The Household Workweek

These data demonstrate that considering work hours at the household level yields new insights. This should not be surprising to social scientists, who frequently conceptualize the allocation of time to the labor market as a product of rational household-level calculation. But to what extent do the work hours behaviors we observe, including the trend of increasing hours for dual-earner families, reflect these household level calculations? Or, do actual work hours reflect the institutionalized nature of jobs and the workplace where part-time jobs are rare and under-rewarded? Are employees working long hours out of sense of professionalism, or because they are feel compelled to participate in the “rat race” which dictates that they must demonstrate a willingness to work long hours as a way to show loyalty or commitment to their job or employer?
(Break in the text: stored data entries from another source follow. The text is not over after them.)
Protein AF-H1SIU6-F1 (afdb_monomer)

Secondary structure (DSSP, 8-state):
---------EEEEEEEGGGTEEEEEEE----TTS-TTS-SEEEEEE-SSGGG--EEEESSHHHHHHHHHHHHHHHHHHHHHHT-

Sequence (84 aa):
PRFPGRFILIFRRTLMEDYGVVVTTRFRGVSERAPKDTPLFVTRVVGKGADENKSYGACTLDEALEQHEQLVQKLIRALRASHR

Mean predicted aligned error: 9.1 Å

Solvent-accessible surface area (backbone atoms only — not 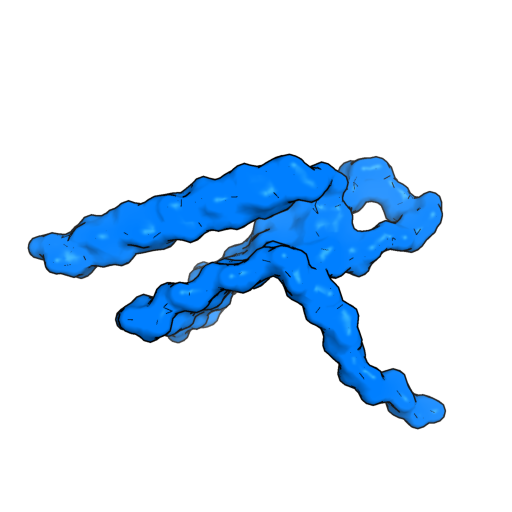comparable to full-atom values): 5054 Å² total; per-residue (Å²): 140,83,83,84,72,84,83,74,62,67,74,45,78,49,76,40,74,96,64,52,32,36,41,39,31,27,64,67,70,80,61,99,82,57,61,87,86,50,54,32,22,41,38,33,37,41,42,81,48,89,90,46,61,46,74,44,71,17,68,45,70,66,55,39,51,52,51,49,51,53,50,52,52,51,49,55,51,53,53,56,63,72,76,108

Nearest PDB structures (foldseek):
  6sc2-assembly1_C  TM=4.826E-01  e=2.917E+00  Homo sapiens
  4e5z-assembly1_B  TM=4.367E-01  e=5.421E+00  Homo sapiens

Radius of gyration: 14.86 Å; Cα contacts (8 Å, |Δi|>4): 116; chains: 1; bounding box: 42×33×35 Å

Organism: NC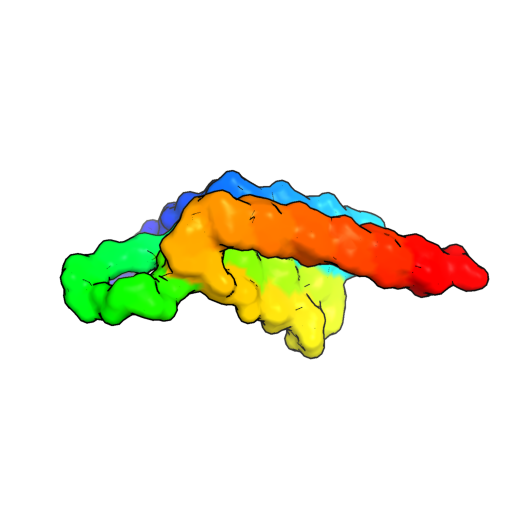BI:txid1127483

Foldseek 3Di:
DDDPDDPQPFPDWDADPVFQKIWTKGAPDDDPPDDLPFQRIKIFIDGPDPVRTDIDGHSDPVVSVVVSVVVVVVVVVVVVVVVD

pLDDT: mean 75.72, std 14.72, range [40.28, 92.19]

Structure (mmCIF, N/CA/C/O backbone):
data_AF-H1SIU6-F1
#
_entry.id   AF-H1SIU6-F1
#
loop_
_atom_site.group_PDB
_atom_site.id
_atom_site.type_symbol
_atom_site.label_atom_id
_atom_site.label_alt_id
_atom_site.label_comp_id
_atom_site.label_asym_id
_atom_site.label_entity_id
_at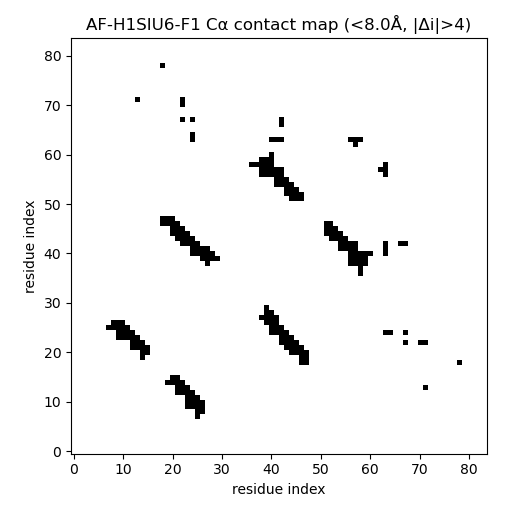om_site.label_seq_id
_atom_site.pdbx_PDB_ins_code
_atom_site.Cartn_x
_atom_site.Cartn_y
_atom_site.Cartn_z
_atom_site.occupancy
_atom_site.B_iso_or_equiv
_atom_site.auth_seq_id
_atom_site.auth_comp_id
_atom_site.auth_asym_id
_atom_site.auth_atom_id
_atom_site.pdbx_PDB_model_num
ATOM 1 N N . PRO A 1 1 ? -24.352 -24.207 -6.327 1.00 52.03 1 PRO A N 1
ATOM 2 C CA . PRO A 1 1 ? -22.925 -23.831 -6.462 1.00 52.03 1 PRO A CA 1
ATOM 3 C C . PRO A 1 1 ? -22.731 -22.674 -7.459 1.00 52.03 1 PRO A C 1
ATOM 5 O O . PRO A 1 1 ? -23.528 -22.544 -8.380 1.00 52.03 1 PRO A O 1
ATOM 8 N N . ARG A 1 2 ? -21.633 -21.919 -7.288 1.00 40.28 2 ARG A N 1
ATOM 9 C CA . ARG A 1 2 ? -21.154 -20.763 -8.085 1.00 40.28 2 ARG A CA 1
ATOM 10 C C . ARG A 1 2 ? -21.626 -19.388 -7.595 1.00 40.28 2 ARG A C 1
ATOM 12 O O . ARG A 1 2 ? -22.637 -18.863 -8.033 1.00 40.28 2 ARG A O 1
ATOM 19 N N . PHE A 1 3 ? -20.809 -18.797 -6.721 1.00 44.00 3 PHE A N 1
ATOM 20 C CA . PHE A 1 3 ? -20.753 -17.353 -6.487 1.00 44.00 3 PHE A CA 1
ATOM 21 C C . PHE A 1 3 ? -20.087 -16.680 -7.702 1.00 44.00 3 PHE A C 1
ATOM 23 O O . PHE A 1 3 ? -18.895 -16.928 -7.919 1.00 44.00 3 PHE A O 1
ATOM 30 N N . PRO A 1 4 ? -20.776 -15.844 -8.500 1.00 48.47 4 PRO A N 1
ATOM 31 C CA . PRO A 1 4 ? -20.096 -15.059 -9.513 1.00 48.47 4 PRO A CA 1
ATOM 32 C C . PRO A 1 4 ? -19.461 -13.833 -8.842 1.00 48.47 4 PRO A C 1
ATOM 34 O O . PRO A 1 4 ? -20.137 -12.899 -8.434 1.00 48.47 4 PRO A O 1
ATOM 37 N N . GLY A 1 5 ? -18.135 -13.881 -8.703 1.00 42.88 5 GLY A N 1
ATOM 38 C CA . GLY A 1 5 ? -17.270 -12.713 -8.875 1.00 42.88 5 GLY A CA 1
ATOM 39 C C . GLY A 1 5 ? -17.417 -11.562 -7.880 1.00 42.88 5 GLY A C 1
ATOM 40 O O . GLY A 1 5 ? -17.979 -10.529 -8.209 1.00 42.88 5 GLY A O 1
ATOM 41 N N . ARG A 1 6 ? -16.803 -11.722 -6.700 1.00 43.31 6 ARG A N 1
ATOM 42 C CA . ARG A 1 6 ? -16.151 -10.673 -5.884 1.00 43.31 6 ARG A CA 1
ATOM 43 C C . ARG A 1 6 ? -16.272 -9.235 -6.443 1.00 43.31 6 ARG A C 1
ATOM 45 O O . ARG A 1 6 ? -15.392 -8.778 -7.172 1.00 43.31 6 ARG A O 1
ATOM 52 N N . PHE A 1 7 ? -17.270 -8.484 -5.981 1.00 47.44 7 PHE A N 1
ATOM 53 C CA . PHE A 1 7 ? -17.209 -7.022 -5.943 1.00 47.44 7 PHE A CA 1
ATOM 54 C C . PHE A 1 7 ? -16.121 -6.626 -4.939 1.00 47.44 7 PHE A C 1
ATOM 56 O O . PHE A 1 7 ? -16.384 -6.419 -3.756 1.00 47.44 7 PHE A O 1
ATOM 63 N N . ILE A 1 8 ? -14.857 -6.620 -5.367 1.00 57.16 8 ILE A N 1
ATOM 64 C CA . ILE A 1 8 ? -13.791 -6.036 -4.554 1.00 57.16 8 ILE A CA 1
ATOM 65 C C . ILE A 1 8 ? -14.068 -4.537 -4.579 1.00 57.16 8 ILE A C 1
ATOM 67 O O . ILE A 1 8 ? -13.790 -3.879 -5.576 1.00 57.16 8 ILE A O 1
ATOM 71 N N . LEU A 1 9 ? -14.658 -4.017 -3.505 1.00 66.62 9 LEU A N 1
ATOM 72 C CA . LEU A 1 9 ? -14.782 -2.586 -3.258 1.00 66.62 9 LEU A CA 1
ATOM 73 C C . LEU A 1 9 ? -13.358 -2.033 -3.088 1.00 66.62 9 LEU A C 1
ATOM 75 O O . 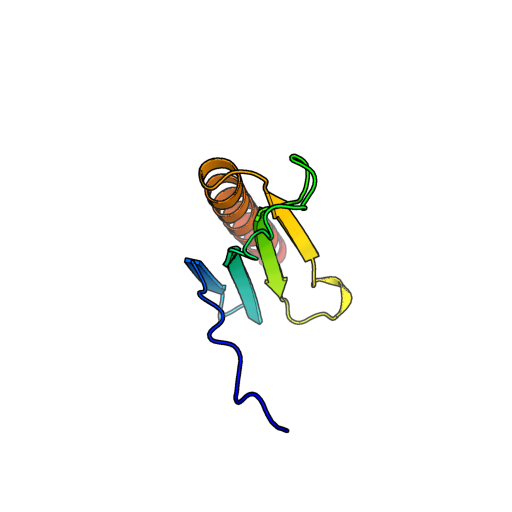LEU A 1 9 ? -12.784 -2.032 -1.997 1.00 66.62 9 LEU A O 1
ATOM 79 N N . ILE A 1 10 ? -12.726 -1.690 -4.212 1.00 67.50 10 ILE A N 1
ATOM 80 C CA . ILE A 1 10 ? -11.414 -1.048 -4.237 1.00 67.50 10 ILE A CA 1
ATOM 81 C C . ILE A 1 10 ? -11.641 0.391 -3.800 1.00 67.50 10 ILE A C 1
ATOM 83 O O . ILE A 1 10 ? -12.401 1.120 -4.429 1.00 67.50 10 ILE A O 1
ATOM 87 N N . PHE A 1 11 ? -10.985 0.780 -2.714 1.00 78.75 11 PHE A N 1
ATOM 88 C CA . PHE A 1 11 ? -11.161 2.094 -2.115 1.00 78.75 11 PHE A CA 1
ATOM 89 C C . PHE A 1 11 ? -10.242 3.138 -2.760 1.00 78.75 11 PHE A C 1
ATOM 91 O O . PHE A 1 11 ? -10.644 4.276 -2.972 1.00 78.75 11 PHE A O 1
ATOM 98 N N . ARG A 1 12 ? -9.015 2.750 -3.131 1.00 86.81 12 ARG A N 1
ATOM 99 C CA . ARG A 1 12 ? -8.064 3.635 -3.818 1.00 86.81 12 ARG A CA 1
ATOM 100 C C . ARG A 1 12 ? -7.156 2.842 -4.747 1.00 86.81 12 ARG A C 1
ATOM 102 O O . ARG A 1 12 ? -6.664 1.777 -4.370 1.00 86.81 12 ARG A O 1
ATOM 109 N N . ARG A 1 13 ? -6.912 3.353 -5.955 1.00 88.94 13 ARG A N 1
ATOM 110 C CA . ARG A 1 13 ? -5.998 2.751 -6.933 1.00 88.94 13 ARG A CA 1
ATOM 111 C C . ARG A 1 13 ? -5.116 3.822 -7.557 1.00 88.94 13 ARG A C 1
ATOM 113 O O . ARG A 1 13 ? -5.632 4.807 -8.067 1.00 88.94 13 ARG A O 1
ATOM 120 N N . THR A 1 14 ? -3.816 3.558 -7.583 1.00 88.81 14 THR A N 1
ATOM 121 C CA . THR A 1 14 ? -2.823 4.353 -8.306 1.00 88.81 14 THR A CA 1
ATOM 122 C C . THR A 1 14 ? -2.133 3.451 -9.319 1.00 88.81 14 THR A C 1
ATOM 124 O O . THR A 1 14 ? -1.633 2.385 -8.960 1.00 88.81 14 THR A O 1
ATOM 127 N N . LEU A 1 15 ? -2.153 3.853 -10.588 1.00 86.19 15 LEU A N 1
ATOM 128 C CA . LEU A 1 15 ? -1.509 3.153 -11.694 1.00 86.19 15 LEU A CA 1
ATOM 129 C C . LEU A 1 15 ? -0.331 3.996 -12.183 1.00 86.19 15 LEU A C 1
ATOM 131 O O . LEU A 1 15 ? -0.487 5.187 -12.429 1.00 86.19 15 LEU A O 1
ATOM 135 N N . MET A 1 16 ? 0.835 3.375 -12.306 1.00 84.31 16 MET A N 1
ATOM 136 C CA . MET A 1 16 ? 2.056 3.982 -12.824 1.00 84.31 16 MET A CA 1
ATOM 137 C C . MET A 1 16 ? 2.423 3.227 -14.104 1.00 84.31 16 MET A C 1
ATOM 139 O O . MET A 1 16 ? 3.174 2.251 -14.061 1.00 84.31 16 MET A O 1
ATOM 143 N N . GLU A 1 17 ? 1.807 3.630 -15.220 1.00 78.19 17 GLU A N 1
ATOM 144 C CA . GLU A 1 17 ? 1.829 2.895 -16.496 1.00 78.19 17 GLU A CA 1
ATOM 145 C C . GLU A 1 17 ? 3.243 2.714 -17.047 1.00 78.19 17 GLU A C 1
ATOM 147 O O . GLU A 1 17 ? 3.618 1.590 -17.377 1.00 78.19 17 GLU A O 1
ATOM 152 N N . ASP A 1 18 ? 4.056 3.773 -17.017 1.00 76.06 18 ASP A N 1
ATOM 153 C CA . ASP A 1 18 ? 5.449 3.762 -17.493 1.00 76.06 18 ASP A CA 1
ATOM 154 C C . ASP A 1 18 ? 6.328 2.718 -16.787 1.00 76.06 18 ASP A C 1
ATOM 156 O O . ASP A 1 18 ? 7.347 2.276 -17.315 1.00 76.06 18 ASP A O 1
ATOM 160 N N . TYR A 1 19 ? 5.916 2.289 -15.594 1.00 73.06 19 TYR A N 1
ATOM 161 C CA . TYR A 1 19 ? 6.678 1.394 -14.728 1.00 73.06 19 TYR A CA 1
ATOM 162 C C . TYR A 1 19 ? 5.997 0.040 -14.518 1.00 73.06 19 TYR A C 1
ATOM 164 O O . TYR A 1 19 ? 6.556 -0.838 -13.863 1.00 73.06 19 TYR A O 1
ATOM 172 N N . GLY A 1 20 ? 4.787 -0.150 -15.054 1.00 81.12 20 GLY A N 1
ATOM 173 C CA . GLY A 1 20 ? 3.994 -1.358 -14.827 1.00 81.12 20 GLY A CA 1
ATOM 174 C C . GLY A 1 20 ? 3.654 -1.599 -13.351 1.00 81.12 20 GLY A C 1
ATOM 175 O O . GLY A 1 20 ? 3.478 -2.751 -12.954 1.00 81.12 20 GLY A O 1
ATOM 176 N N . VAL A 1 21 ? 3.585 -0.538 -12.536 1.00 84.31 21 VAL A N 1
ATOM 177 C CA . VAL A 1 21 ? 3.290 -0.631 -11.098 1.00 84.31 21 VAL A CA 1
ATOM 178 C C . VAL A 1 21 ? 1.850 -0.215 -10.813 1.00 84.31 21 VAL A C 1
ATOM 180 O O . VAL A 1 21 ? 1.357 0.799 -11.305 1.00 84.31 21 VAL A O 1
ATOM 183 N N . VAL A 1 22 ? 1.166 -0.982 -9.968 1.00 88.38 22 VAL A N 1
ATOM 184 C CA . VAL A 1 22 ? -0.191 -0.716 -9.494 1.00 88.38 22 VAL A CA 1
ATOM 185 C C . VAL A 1 22 ? -0.215 -0.773 -7.974 1.00 88.38 22 VAL A C 1
ATOM 187 O O . VAL A 1 22 ? 0.130 -1.791 -7.382 1.00 88.38 22 VAL A O 1
ATOM 190 N N . VAL A 1 23 ? -0.688 0.288 -7.330 1.00 88.12 23 VAL A N 1
ATOM 191 C CA . VAL A 1 23 ? -0.964 0.311 -5.891 1.00 88.12 23 VAL A CA 1
ATOM 192 C C . VAL A 1 23 ? -2.473 0.304 -5.690 1.00 88.12 23 VAL A C 1
ATOM 194 O O . VAL A 1 23 ? -3.171 1.206 -6.145 1.00 88.12 23 VAL A O 1
ATOM 197 N N . THR A 1 24 ? -3.001 -0.708 -5.011 1.00 89.62 24 THR A N 1
ATOM 198 C CA . THR A 1 24 ? -4.433 -0.851 -4.720 1.00 89.62 24 THR A CA 1
ATOM 199 C C . THR A 1 24 ? -4.662 -0.955 -3.224 1.00 89.62 24 THR A C 1
ATOM 201 O O . THR A 1 24 ? -4.144 -1.875 -2.600 1.00 89.62 24 THR A O 1
ATOM 204 N N . THR A 1 25 ? -5.488 -0.086 -2.658 1.00 88.81 25 THR A N 1
ATOM 205 C CA . THR A 1 25 ? -5.949 -0.168 -1.270 1.00 88.81 25 THR A CA 1
ATOM 206 C C . THR A 1 25 ? -7.411 -0.570 -1.252 1.00 88.81 25 THR A C 1
ATOM 208 O O . THR A 1 25 ? -8.245 0.032 -1.933 1.00 88.81 25 THR A O 1
ATOM 211 N N . ARG A 1 26 ? -7.728 -1.618 -0.495 1.00 88.50 26 ARG A N 1
ATOM 212 C CA . ARG A 1 26 ? -9.084 -2.161 -0.380 1.00 88.50 26 ARG A CA 1
ATOM 213 C C . ARG A 1 26 ? -9.451 -2.427 1.066 1.00 88.50 26 ARG A C 1
ATOM 215 O O . ARG A 1 26 ? -8.600 -2.817 1.864 1.00 88.50 26 ARG A O 1
ATOM 222 N N . PHE A 1 27 ? -10.734 -2.301 1.359 1.00 84.19 27 PHE A N 1
ATOM 223 C CA . PHE A 1 27 ? -11.303 -2.783 2.606 1.00 84.19 27 PHE A CA 1
ATOM 224 C C . PHE A 1 27 ? -11.531 -4.296 2.505 1.00 84.19 27 PHE A C 1
ATOM 226 O O . PHE A 1 27 ? -12.087 -4.792 1.523 1.00 84.19 27 PHE A O 1
ATOM 233 N N . ARG A 1 28 ? -11.047 -5.051 3.491 1.00 76.50 28 ARG A N 1
ATOM 234 C CA . ARG A 1 28 ? -11.197 -6.510 3.570 1.00 76.50 28 ARG A CA 1
ATOM 235 C C . ARG A 1 28 ? -12.535 -6.914 4.195 1.00 76.50 28 ARG A C 1
ATOM 237 O O . ARG A 1 28 ? -12.983 -8.032 3.948 1.00 76.50 28 ARG A O 1
ATOM 244 N N . GLY A 1 29 ? -13.173 -6.013 4.943 1.00 64.4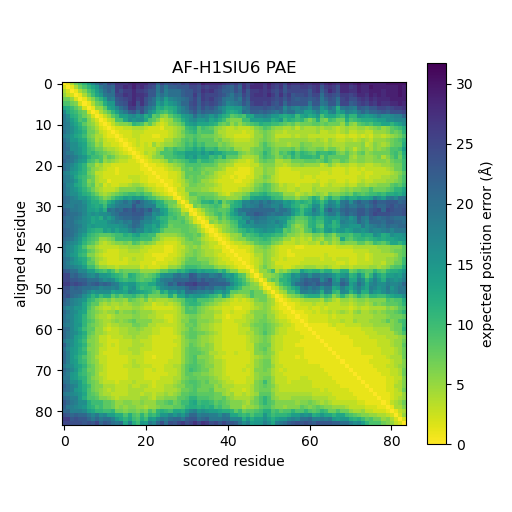4 29 GLY A N 1
ATOM 245 C CA . GLY A 1 29 ? -14.316 -6.346 5.787 1.00 64.44 29 GLY A CA 1
ATOM 246 C C . GLY A 1 29 ? -13.886 -7.100 7.042 1.00 64.44 29 GLY A C 1
ATOM 247 O O . GLY A 1 29 ? -12.910 -7.852 7.026 1.00 64.44 29 GLY A O 1
ATOM 248 N N . VAL A 1 30 ? -14.630 -6.911 8.129 1.00 62.62 30 VAL A N 1
ATOM 249 C CA . VAL A 1 30 ? -14.510 -7.732 9.338 1.00 62.62 30 VAL A CA 1
ATOM 250 C C . VAL A 1 30 ? -15.757 -8.560 9.558 1.00 62.62 30 VAL A C 1
ATOM 252 O O . VAL A 1 30 ? -16.873 -8.103 9.336 1.00 62.62 30 VAL A O 1
ATOM 255 N N . SER A 1 31 ? -15.538 -9.790 10.013 1.00 54.81 31 SER A N 1
ATOM 256 C CA . SER A 1 31 ? -16.542 -10.569 10.732 1.00 54.81 31 SER A CA 1
ATOM 257 C C . SER A 1 31 ? -16.537 -10.108 12.193 1.00 54.81 31 SER A C 1
ATOM 259 O O . SER A 1 31 ? -15.462 -9.823 12.715 1.00 54.81 31 SER A O 1
ATOM 261 N N . GLU A 1 32 ? -17.689 -10.080 12.872 1.00 54.44 32 GLU A N 1
A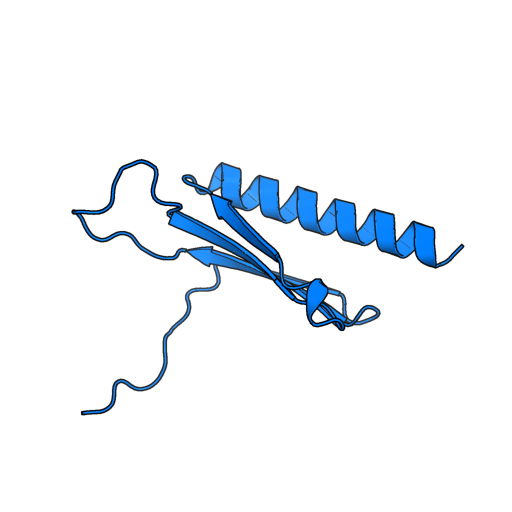TOM 262 C CA . GLU A 1 32 ? -17.826 -9.680 14.293 1.00 54.44 32 GLU A CA 1
ATOM 263 C C . GLU A 1 32 ? -16.891 -10.433 15.262 1.00 54.44 32 GLU A C 1
ATOM 265 O O . GLU A 1 32 ? -16.677 -9.997 16.387 1.00 54.44 32 GLU A O 1
ATOM 270 N N . ARG A 1 33 ? -16.307 -11.561 14.832 1.00 59.47 33 ARG A N 1
ATOM 271 C CA . ARG A 1 33 ? -15.362 -12.382 15.607 1.00 59.47 33 ARG A CA 1
ATOM 272 C C . ARG A 1 33 ? -13.884 -12.094 15.331 1.00 59.47 33 ARG A C 1
ATOM 274 O O . ARG A 1 33 ? -13.027 -12.797 15.861 1.00 59.47 33 ARG A O 1
ATOM 281 N N . ALA A 1 34 ? -13.562 -11.136 14.466 1.00 61.69 34 ALA A N 1
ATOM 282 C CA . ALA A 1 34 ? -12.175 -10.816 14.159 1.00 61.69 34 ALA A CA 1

To explore these issues, Phyllis Moen and I have used the National Survey of Families and Households, which collected data on from both partners in 4,500 married couple households across the nation. The NSFH is a two-wave study, with data collected in 1987-88 and again in 1994-95, which gathered extensive information about both work and family life. What particularly intrigued us about these data is that the NSFH asked both partners in a marriage about the number of hours they worked last week, as well as about their preferences for work hours. In particular, the NSFH asked respondents, “If you could work just the number of hours in paid employment that you would like, how many hours per week would that be?” By examining these responses and the relationship they have with both concurrent behavior as well as behavior changes over the two waves of the survey, we can develop a better idea of how and to what extent contemporary work force behavior fits and reflects the goals and desires with contemporary families.